> [TO DO]: Write out the following listing's lines from the one with "ATOM 17 O O" to the one with "ATOM 26 O O", exactly, with both included and no others.

# # #

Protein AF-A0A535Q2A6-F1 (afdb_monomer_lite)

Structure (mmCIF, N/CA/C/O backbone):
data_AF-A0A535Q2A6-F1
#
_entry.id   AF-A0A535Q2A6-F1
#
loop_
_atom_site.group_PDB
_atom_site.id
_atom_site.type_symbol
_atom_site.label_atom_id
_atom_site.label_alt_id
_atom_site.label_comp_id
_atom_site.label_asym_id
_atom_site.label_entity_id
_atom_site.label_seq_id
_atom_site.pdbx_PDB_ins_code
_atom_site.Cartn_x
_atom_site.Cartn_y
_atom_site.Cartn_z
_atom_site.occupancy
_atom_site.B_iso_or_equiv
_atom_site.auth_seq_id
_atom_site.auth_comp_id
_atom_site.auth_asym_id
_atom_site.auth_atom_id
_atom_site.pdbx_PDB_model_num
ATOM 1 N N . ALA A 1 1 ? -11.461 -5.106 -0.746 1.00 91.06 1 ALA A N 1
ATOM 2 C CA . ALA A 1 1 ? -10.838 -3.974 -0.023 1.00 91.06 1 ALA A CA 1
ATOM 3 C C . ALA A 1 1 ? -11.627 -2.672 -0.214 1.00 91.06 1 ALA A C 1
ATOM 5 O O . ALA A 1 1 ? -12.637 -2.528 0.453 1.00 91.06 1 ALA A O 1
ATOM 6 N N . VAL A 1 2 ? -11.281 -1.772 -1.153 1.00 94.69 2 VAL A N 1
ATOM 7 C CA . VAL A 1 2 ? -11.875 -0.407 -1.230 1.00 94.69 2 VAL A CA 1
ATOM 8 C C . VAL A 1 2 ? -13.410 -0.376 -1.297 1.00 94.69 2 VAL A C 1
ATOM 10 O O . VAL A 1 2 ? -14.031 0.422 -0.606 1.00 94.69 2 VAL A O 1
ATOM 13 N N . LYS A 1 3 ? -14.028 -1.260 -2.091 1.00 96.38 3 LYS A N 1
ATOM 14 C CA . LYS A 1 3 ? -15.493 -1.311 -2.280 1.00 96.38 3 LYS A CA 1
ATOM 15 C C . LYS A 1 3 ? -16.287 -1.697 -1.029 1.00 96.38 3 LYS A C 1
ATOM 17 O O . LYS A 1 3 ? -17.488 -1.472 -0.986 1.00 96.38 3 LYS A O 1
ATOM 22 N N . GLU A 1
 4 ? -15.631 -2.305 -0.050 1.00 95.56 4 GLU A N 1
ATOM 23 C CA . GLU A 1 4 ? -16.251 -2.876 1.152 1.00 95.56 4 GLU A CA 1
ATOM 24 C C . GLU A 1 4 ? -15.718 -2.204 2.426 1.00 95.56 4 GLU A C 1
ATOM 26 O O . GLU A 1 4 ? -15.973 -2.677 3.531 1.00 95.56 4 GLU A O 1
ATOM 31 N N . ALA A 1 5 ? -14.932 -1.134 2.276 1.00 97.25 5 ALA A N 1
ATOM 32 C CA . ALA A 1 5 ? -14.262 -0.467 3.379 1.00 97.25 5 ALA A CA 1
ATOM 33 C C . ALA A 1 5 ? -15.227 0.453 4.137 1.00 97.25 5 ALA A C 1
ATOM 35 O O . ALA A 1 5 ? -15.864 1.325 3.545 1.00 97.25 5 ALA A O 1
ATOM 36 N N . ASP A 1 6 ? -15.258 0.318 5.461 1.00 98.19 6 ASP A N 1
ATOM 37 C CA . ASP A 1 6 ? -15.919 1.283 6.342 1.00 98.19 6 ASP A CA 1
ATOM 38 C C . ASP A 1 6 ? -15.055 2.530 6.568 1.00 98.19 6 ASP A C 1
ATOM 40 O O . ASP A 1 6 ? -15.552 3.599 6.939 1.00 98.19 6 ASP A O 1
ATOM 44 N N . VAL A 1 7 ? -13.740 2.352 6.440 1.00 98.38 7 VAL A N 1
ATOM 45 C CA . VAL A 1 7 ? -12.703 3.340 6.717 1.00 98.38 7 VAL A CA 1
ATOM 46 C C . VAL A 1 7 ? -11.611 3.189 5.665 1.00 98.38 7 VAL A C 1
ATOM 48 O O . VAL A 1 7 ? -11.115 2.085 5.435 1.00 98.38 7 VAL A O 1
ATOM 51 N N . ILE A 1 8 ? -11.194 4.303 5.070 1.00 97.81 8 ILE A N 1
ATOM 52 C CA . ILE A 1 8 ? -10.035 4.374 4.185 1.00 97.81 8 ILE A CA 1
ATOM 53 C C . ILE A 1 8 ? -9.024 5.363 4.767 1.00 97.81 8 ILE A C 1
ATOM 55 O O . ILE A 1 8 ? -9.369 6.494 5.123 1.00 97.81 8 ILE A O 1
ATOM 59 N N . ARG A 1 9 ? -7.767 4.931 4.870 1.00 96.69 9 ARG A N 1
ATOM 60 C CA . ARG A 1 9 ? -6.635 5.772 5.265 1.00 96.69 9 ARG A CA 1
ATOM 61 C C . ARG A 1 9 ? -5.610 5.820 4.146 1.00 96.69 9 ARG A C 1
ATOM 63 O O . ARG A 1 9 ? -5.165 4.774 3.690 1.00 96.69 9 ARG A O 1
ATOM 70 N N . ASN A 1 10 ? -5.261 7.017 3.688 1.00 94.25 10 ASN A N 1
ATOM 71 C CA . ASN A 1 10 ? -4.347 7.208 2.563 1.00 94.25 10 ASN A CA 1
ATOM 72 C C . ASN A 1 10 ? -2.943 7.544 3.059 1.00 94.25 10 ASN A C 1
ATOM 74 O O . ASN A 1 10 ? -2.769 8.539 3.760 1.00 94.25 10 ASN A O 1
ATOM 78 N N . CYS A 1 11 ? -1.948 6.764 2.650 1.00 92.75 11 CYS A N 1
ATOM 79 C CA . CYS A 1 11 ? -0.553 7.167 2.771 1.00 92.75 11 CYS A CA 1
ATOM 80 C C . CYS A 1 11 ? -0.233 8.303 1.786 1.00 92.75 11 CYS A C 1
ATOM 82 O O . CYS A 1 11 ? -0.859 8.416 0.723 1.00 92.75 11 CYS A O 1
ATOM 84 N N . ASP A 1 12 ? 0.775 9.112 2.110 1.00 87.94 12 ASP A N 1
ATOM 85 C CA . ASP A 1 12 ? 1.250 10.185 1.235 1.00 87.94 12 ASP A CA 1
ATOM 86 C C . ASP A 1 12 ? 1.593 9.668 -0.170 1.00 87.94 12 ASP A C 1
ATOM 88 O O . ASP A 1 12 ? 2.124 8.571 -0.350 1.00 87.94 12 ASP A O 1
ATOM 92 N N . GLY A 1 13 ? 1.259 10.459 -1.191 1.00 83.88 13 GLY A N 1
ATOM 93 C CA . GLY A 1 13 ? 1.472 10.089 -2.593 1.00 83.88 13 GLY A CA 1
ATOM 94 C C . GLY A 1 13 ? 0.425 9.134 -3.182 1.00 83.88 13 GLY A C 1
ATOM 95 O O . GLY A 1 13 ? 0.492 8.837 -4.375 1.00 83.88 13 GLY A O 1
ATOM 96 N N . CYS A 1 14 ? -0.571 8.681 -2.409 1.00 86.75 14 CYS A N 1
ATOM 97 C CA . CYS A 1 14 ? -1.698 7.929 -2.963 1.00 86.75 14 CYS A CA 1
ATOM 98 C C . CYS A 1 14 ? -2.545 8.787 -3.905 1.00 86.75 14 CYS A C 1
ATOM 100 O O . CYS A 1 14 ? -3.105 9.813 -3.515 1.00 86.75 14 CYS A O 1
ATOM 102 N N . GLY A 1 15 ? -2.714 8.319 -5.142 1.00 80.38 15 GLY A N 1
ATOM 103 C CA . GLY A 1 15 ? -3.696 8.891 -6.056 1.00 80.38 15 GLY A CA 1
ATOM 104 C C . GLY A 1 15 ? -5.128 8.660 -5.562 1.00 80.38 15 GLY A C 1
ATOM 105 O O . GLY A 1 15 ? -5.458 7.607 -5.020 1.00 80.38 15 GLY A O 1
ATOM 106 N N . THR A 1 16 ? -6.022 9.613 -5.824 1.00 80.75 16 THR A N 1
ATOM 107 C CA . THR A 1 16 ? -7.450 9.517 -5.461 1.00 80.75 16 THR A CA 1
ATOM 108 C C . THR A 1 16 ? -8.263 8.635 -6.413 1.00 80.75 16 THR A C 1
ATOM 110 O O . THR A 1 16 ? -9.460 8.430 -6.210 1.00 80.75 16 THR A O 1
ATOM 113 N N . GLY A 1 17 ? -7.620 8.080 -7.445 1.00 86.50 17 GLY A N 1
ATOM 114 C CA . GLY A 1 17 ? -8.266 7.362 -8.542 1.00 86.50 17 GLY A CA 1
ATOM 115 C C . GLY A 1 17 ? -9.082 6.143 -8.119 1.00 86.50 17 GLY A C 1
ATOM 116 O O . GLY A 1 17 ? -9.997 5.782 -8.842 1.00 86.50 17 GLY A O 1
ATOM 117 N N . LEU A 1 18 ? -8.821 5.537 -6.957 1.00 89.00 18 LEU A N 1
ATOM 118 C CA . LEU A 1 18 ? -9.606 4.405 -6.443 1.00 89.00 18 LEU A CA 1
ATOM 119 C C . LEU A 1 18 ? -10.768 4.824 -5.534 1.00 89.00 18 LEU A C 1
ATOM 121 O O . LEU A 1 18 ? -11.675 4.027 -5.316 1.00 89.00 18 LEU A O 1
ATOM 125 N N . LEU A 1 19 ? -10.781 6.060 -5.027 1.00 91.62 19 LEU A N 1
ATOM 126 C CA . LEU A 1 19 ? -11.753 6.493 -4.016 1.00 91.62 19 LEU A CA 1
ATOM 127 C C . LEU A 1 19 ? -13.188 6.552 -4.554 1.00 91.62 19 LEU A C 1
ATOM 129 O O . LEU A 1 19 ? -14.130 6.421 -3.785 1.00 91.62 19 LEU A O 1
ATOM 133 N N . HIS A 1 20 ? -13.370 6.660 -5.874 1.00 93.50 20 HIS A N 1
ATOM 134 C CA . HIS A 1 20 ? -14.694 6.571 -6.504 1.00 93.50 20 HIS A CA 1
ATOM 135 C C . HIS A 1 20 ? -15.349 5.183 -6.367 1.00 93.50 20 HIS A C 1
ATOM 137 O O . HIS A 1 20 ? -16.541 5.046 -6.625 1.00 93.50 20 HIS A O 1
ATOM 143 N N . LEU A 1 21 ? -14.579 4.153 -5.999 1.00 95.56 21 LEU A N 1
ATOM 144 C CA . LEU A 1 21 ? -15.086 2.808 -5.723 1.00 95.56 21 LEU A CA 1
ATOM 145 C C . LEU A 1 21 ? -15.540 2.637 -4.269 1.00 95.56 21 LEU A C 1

# # #

> [RESULT FOR THIS EXERCISE]:
ATOM 17 O O . LYS A 1 3 ? -17.488 -1.472 -0.986 1.00 96.38 3 LYS A O 1
ATOM 22 N N . GLU A 1
 4 ? -15.631 -2.305 -0.050 1.00 95.56 4 GLU A N 1
ATOM 23 C CA . GLU A 1 4 ? -16.251 -2.876 1.152 1.00 95.56 4 GLU A CA 1
ATOM 24 C C . GLU A 1 4 ? -15.718 -2.204 2.426 1.00 95.56 4 GLU A C 1
ATOM 26 O O . GLU A 1 4 ? -15.973 -2.677 3.531 1.00 95.56 4 GLU A O 1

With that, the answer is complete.